Records excerpted from a collection
--------
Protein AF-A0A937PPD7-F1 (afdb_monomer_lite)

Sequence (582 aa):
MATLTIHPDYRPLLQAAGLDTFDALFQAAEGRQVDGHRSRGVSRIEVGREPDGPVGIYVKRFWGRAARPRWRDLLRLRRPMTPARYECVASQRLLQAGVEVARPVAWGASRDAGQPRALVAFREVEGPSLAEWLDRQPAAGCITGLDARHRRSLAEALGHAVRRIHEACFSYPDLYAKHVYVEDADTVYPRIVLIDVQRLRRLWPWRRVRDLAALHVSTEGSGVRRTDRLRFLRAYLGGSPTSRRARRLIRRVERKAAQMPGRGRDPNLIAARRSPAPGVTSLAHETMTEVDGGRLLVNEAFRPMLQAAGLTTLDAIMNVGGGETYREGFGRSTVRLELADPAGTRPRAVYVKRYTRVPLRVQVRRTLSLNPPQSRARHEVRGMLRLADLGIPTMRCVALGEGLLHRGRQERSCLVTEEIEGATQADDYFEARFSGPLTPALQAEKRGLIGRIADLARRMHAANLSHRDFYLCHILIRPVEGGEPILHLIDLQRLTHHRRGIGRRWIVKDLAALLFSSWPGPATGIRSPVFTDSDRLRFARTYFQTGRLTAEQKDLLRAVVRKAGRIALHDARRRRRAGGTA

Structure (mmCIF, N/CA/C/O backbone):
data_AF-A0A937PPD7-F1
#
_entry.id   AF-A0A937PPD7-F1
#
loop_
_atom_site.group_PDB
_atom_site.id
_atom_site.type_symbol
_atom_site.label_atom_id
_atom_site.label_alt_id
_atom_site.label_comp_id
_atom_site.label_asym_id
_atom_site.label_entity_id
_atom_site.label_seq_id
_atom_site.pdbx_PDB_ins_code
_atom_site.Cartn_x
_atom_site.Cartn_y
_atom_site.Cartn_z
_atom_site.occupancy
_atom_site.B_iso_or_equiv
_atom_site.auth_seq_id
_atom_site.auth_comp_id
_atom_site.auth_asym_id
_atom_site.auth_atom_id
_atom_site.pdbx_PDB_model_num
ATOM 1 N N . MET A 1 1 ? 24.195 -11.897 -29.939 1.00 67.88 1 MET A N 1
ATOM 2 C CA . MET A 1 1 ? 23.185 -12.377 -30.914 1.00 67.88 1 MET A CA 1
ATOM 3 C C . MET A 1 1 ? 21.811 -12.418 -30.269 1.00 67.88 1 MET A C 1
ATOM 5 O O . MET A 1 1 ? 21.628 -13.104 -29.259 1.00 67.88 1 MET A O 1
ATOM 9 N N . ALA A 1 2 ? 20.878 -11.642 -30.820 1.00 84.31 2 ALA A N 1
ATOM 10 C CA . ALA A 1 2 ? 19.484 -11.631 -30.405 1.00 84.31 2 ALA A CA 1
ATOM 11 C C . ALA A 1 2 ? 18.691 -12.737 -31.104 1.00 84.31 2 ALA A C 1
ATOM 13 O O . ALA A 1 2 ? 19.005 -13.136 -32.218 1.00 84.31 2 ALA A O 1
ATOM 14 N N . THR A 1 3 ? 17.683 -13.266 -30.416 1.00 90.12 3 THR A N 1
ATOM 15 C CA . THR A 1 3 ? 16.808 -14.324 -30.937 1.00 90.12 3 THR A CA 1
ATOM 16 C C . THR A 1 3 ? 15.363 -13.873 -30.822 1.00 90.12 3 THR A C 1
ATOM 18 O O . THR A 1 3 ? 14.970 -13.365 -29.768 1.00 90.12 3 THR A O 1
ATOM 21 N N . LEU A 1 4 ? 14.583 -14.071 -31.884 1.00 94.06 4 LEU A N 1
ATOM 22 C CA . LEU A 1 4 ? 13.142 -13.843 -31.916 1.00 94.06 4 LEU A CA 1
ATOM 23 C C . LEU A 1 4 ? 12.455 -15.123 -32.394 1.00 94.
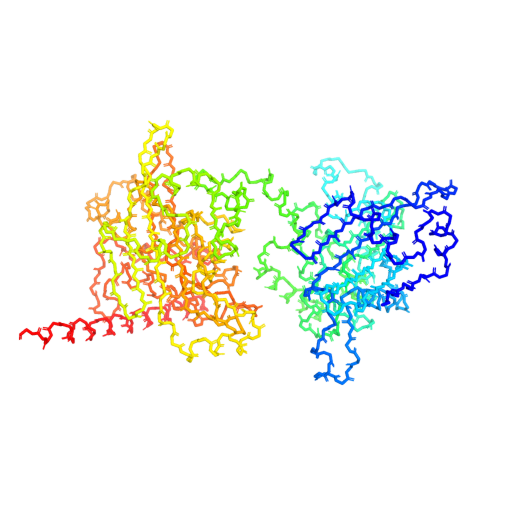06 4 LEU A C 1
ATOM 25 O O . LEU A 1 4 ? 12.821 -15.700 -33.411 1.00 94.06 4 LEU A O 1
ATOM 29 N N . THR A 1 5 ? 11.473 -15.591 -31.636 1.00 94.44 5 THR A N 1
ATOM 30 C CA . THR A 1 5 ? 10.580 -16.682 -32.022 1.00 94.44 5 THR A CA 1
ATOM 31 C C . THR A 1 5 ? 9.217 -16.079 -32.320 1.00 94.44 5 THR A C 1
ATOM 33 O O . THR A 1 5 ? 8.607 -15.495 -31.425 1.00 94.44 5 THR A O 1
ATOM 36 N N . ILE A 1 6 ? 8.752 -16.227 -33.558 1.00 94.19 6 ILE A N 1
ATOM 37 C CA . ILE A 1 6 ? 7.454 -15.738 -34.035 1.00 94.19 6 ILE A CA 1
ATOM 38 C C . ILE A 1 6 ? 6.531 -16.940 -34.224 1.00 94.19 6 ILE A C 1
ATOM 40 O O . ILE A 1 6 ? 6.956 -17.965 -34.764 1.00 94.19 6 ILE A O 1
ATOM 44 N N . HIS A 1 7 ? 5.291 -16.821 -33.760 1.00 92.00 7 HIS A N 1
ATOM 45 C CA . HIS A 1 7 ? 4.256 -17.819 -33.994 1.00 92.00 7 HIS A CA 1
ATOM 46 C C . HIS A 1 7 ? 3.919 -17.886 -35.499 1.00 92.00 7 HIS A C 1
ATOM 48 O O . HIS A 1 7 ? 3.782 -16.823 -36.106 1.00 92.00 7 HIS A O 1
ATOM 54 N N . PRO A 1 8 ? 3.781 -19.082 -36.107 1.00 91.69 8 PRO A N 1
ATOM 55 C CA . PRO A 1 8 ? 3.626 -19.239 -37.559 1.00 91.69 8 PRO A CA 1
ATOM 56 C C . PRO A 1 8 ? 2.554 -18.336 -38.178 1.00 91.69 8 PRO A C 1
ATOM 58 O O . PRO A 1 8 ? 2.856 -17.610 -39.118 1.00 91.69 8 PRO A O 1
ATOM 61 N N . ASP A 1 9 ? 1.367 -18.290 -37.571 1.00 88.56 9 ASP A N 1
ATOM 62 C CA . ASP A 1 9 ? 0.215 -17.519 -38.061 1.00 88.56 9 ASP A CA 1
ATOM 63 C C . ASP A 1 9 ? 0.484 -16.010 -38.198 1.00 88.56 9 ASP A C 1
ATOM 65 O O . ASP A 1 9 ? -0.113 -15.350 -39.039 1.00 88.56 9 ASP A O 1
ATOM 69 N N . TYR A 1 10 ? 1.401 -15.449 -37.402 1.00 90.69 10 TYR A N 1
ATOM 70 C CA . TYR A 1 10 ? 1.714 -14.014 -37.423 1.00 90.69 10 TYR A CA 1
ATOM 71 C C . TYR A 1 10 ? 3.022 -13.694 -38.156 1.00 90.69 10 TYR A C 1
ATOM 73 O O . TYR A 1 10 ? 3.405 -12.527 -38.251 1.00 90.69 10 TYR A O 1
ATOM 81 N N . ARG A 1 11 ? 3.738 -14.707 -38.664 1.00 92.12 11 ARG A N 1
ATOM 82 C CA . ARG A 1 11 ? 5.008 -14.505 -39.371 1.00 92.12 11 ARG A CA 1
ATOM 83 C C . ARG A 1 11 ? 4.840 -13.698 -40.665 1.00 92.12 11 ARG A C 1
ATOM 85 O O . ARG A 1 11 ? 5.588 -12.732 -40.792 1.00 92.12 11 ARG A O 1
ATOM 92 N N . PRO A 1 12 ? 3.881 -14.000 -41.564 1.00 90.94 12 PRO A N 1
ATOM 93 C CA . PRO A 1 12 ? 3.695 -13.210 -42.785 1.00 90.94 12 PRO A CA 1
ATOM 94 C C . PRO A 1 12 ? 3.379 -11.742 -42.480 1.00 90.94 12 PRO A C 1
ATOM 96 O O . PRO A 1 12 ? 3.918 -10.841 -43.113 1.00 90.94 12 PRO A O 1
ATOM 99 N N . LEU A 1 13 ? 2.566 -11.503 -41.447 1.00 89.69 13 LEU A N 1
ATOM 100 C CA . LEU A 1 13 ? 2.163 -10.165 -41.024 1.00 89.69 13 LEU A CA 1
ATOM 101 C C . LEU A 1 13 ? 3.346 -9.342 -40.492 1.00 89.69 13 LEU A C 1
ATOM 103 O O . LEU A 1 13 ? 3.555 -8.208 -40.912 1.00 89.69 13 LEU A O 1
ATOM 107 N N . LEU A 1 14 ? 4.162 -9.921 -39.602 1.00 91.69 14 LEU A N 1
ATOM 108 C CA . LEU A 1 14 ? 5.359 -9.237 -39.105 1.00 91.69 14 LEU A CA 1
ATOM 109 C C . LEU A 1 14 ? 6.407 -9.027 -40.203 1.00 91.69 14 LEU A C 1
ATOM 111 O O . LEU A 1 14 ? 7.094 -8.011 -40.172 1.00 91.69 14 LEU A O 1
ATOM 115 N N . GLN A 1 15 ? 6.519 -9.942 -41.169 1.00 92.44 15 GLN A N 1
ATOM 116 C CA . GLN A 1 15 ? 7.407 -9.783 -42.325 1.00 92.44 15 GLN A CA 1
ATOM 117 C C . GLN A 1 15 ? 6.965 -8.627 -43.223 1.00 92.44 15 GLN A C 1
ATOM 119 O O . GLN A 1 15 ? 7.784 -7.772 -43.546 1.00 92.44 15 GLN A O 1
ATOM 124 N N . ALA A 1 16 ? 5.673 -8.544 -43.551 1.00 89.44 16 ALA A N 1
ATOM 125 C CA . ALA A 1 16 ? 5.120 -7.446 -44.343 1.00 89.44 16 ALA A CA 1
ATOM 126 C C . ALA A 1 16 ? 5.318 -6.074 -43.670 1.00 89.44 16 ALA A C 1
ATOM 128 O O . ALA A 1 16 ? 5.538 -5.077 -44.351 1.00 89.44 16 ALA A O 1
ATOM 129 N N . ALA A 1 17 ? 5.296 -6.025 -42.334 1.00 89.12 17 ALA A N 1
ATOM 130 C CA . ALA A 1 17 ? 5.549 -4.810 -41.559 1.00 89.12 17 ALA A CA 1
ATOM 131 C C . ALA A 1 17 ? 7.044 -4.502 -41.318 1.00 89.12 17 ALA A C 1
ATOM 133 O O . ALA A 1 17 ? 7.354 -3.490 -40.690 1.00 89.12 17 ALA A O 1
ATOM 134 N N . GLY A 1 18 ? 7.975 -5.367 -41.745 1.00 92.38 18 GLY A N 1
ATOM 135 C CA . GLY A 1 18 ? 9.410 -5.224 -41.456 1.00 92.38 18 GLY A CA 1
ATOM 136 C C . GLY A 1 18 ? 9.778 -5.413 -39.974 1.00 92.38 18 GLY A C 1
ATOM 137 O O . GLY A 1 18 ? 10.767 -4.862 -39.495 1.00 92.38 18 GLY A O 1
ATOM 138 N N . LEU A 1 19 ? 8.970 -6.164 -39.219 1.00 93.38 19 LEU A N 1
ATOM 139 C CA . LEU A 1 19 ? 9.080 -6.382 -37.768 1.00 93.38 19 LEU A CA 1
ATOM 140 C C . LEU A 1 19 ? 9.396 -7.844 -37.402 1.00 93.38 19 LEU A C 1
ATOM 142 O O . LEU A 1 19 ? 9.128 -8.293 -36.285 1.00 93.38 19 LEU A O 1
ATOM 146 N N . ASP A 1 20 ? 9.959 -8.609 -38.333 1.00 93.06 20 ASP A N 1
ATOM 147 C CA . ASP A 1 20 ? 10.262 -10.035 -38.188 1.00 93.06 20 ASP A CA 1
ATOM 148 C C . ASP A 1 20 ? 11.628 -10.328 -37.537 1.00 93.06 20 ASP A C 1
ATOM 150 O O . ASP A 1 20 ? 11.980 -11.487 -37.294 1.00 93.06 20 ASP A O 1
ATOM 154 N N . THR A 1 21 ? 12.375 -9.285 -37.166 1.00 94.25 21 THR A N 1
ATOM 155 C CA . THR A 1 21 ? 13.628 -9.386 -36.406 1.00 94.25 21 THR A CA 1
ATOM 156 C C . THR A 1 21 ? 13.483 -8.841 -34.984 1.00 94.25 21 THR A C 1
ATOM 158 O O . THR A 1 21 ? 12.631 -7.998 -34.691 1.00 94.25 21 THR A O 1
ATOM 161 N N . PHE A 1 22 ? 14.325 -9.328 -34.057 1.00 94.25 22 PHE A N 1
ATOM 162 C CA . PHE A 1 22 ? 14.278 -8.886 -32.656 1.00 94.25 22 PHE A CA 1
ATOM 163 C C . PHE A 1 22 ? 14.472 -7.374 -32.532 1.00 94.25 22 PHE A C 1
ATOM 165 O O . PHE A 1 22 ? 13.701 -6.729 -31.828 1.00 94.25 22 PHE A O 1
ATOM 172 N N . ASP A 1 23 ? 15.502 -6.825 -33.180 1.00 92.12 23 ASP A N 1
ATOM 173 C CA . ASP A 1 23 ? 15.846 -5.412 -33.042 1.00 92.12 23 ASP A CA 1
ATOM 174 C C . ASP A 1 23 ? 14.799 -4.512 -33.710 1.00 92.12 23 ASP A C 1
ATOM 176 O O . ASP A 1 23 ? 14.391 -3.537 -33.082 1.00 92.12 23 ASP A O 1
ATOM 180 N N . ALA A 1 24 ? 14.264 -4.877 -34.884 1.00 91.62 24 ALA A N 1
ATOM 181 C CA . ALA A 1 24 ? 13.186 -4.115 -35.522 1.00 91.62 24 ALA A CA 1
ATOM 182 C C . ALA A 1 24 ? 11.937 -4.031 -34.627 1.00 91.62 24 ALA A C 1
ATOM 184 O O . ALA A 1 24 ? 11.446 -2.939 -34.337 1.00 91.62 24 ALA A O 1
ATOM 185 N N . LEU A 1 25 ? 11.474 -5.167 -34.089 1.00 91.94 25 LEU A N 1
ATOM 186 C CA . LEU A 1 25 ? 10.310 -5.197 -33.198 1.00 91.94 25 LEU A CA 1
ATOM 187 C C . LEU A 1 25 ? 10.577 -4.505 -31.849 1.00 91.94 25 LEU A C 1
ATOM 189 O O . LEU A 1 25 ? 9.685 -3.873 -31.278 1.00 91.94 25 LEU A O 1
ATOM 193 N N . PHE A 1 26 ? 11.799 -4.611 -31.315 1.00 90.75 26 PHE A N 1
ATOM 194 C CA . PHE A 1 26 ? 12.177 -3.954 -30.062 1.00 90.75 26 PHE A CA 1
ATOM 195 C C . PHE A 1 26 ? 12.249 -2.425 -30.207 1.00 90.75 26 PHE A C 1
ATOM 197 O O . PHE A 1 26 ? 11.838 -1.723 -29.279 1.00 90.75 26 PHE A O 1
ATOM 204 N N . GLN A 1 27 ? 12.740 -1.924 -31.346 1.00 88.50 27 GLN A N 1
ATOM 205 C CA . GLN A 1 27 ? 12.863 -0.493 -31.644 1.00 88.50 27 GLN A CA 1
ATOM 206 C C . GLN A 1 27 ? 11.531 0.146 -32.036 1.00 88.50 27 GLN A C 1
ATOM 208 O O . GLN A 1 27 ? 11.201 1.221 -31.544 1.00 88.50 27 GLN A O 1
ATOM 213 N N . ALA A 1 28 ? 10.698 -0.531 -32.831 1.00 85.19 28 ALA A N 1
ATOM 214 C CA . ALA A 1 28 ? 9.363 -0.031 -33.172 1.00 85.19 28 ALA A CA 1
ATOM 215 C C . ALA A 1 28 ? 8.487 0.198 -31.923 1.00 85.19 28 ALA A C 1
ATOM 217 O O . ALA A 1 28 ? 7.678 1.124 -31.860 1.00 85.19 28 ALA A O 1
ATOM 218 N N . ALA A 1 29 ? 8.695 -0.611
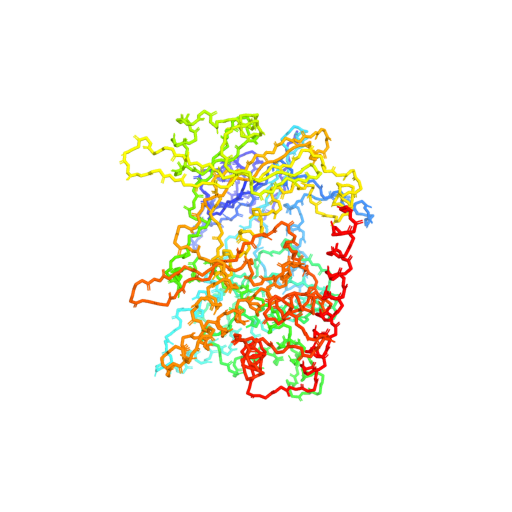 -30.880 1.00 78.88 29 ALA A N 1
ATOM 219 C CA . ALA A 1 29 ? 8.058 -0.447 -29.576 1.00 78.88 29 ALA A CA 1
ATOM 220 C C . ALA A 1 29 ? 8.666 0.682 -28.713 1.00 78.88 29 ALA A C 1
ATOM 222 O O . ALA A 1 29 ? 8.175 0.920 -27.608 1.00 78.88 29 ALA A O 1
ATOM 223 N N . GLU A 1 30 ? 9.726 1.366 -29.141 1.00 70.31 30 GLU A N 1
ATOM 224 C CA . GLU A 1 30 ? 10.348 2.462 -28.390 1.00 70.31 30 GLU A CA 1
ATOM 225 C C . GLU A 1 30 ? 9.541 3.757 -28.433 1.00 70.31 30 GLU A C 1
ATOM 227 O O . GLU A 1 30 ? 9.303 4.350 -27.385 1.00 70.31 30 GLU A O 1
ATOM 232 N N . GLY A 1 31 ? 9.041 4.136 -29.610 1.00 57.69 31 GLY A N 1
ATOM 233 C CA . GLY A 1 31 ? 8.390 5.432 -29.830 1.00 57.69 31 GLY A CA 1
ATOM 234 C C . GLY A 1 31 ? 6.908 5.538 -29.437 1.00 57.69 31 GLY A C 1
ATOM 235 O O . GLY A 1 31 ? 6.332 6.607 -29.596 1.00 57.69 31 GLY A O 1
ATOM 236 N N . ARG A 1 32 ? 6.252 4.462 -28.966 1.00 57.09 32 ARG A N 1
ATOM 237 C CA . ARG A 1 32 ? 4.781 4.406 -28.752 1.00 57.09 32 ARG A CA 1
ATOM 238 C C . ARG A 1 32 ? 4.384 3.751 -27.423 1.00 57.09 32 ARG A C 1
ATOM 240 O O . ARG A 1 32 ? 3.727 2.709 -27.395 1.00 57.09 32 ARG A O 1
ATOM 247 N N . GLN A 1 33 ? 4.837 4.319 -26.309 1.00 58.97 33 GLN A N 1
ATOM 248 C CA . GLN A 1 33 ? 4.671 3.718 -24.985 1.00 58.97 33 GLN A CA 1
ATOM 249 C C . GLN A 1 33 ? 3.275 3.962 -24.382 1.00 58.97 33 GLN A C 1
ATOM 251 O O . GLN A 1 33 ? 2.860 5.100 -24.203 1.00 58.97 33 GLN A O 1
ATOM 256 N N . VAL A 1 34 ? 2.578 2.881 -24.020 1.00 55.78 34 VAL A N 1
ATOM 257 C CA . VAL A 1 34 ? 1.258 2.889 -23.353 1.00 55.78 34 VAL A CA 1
--------
◆ **What this task involves**
Of all the entries above, retype exactly the lines from the line with "ATOM 139 C CA" to the line with "ATOM 187 C C", both included, and no others.

◆ **Task response**
ATOM 139 C CA . LEU A 1 19 ? 9.080 -6.382 -37.768 1.00 93.38 19 LEU A CA 1
ATOM 140 C C . LEU A 1 19 ? 9.396 -7.844 -37.402 1.00 93.38 19 LEU A C 1
ATOM 142 O O . LEU A 1 19 ? 9.128 -8.293 -36.285 1.00 93.38 19 LEU A O 1
ATOM 146 N N . ASP A 1 20 ? 9.959 -8.609 -38.333 1.00 93.06 20 ASP A N 1
ATOM 147 C CA . ASP A 1 20 ? 10.262 -10.035 -38.188 1.00 93.06 20 ASP A CA 1
ATOM 148 C C . ASP A 1 20 ? 11.628 -10.328 -37.537 1.00 93.06 20 ASP A C 1
ATOM 150 O O . ASP A 1 20 ? 11.980 -11.487 -37.294 1.00 93.06 20 ASP A O 1
ATOM 154 N N . THR A 1 21 ? 12.375 -9.285 -37.166 1.00 94.25 21 THR A N 1
ATOM 155 C CA . THR A 1 21 ? 13.628 -9.386 -36.406 1.00 94.25 21 THR A CA 1
ATOM 156 C C . THR A 1 21 ? 13.483 -8.841 -34.984 1.00 94.25 21 THR A C 1
ATOM 158 O O . THR A 1 21 ? 12.631 -7.998 -34.691 1.00 94.25 21 THR A O 1
ATOM 161 N N . PHE A 1 22 ? 14.325 -9.328 -34.057 1.00 94.25 22 PHE A N 1
ATOM 162 C CA . PHE A 1 22 ? 14.278 -8.886 -32.656 1.00 94.25 22 PHE A CA 1
ATOM 163 C C . PHE A 1 22 ? 14.472 -7.374 -32.532 1.00 94.25 22 PHE A C 1
ATOM 165 O O . PHE A 1 22 ? 13.701 -6.729 -31.828 1.00 94.25 22 PHE A O 1
ATOM 172 N N . ASP A 1 23 ? 15.502 -6.825 -33.180 1.00 92.12 23 ASP A N 1
ATOM 173 C CA . ASP A 1 23 ? 15.846 -5.412 -33.042 1.00 92.12 23 ASP A CA 1
ATOM 174 C C . ASP A 1 23 ? 14.799 -4.512 -33.710 1.00 92.12 23 ASP A C 1
ATOM 176 O O . ASP A 1 23 ? 14.391 -3.537 -33.082 1.00 92.12 23 ASP A O 1
ATOM 180 N N . ALA A 1 24 ? 14.264 -4.877 -34.884 1.00 91.62 24 ALA A N 1
ATOM 181 C CA . ALA A 1 24 ? 13.186 -4.115 -35.522 1.00 91.62 24 ALA A CA 1
ATOM 182 C C . ALA A 1 24 ? 11.937 -4.031 -34.627 1.00 91.62 24 ALA A C 1
ATOM 184 O O . ALA A 1 24 ? 11.446 -2.939 -34.337 1.00 91.62 24 ALA A O 1
ATOM 185 N N . LEU A 1 25 ? 11.474 -5.167 -34.089 1.00 91.94 25 LEU A N 1
ATOM 186 C CA . LEU A 1 25 ? 10.310 -5.197 -33.198 1.00 91.94 25 LEU A CA 1
ATOM 187 C C . LEU A 1 25 ? 10.577 -4.505 -31.849 1.00 91.94 25 LEU A C 1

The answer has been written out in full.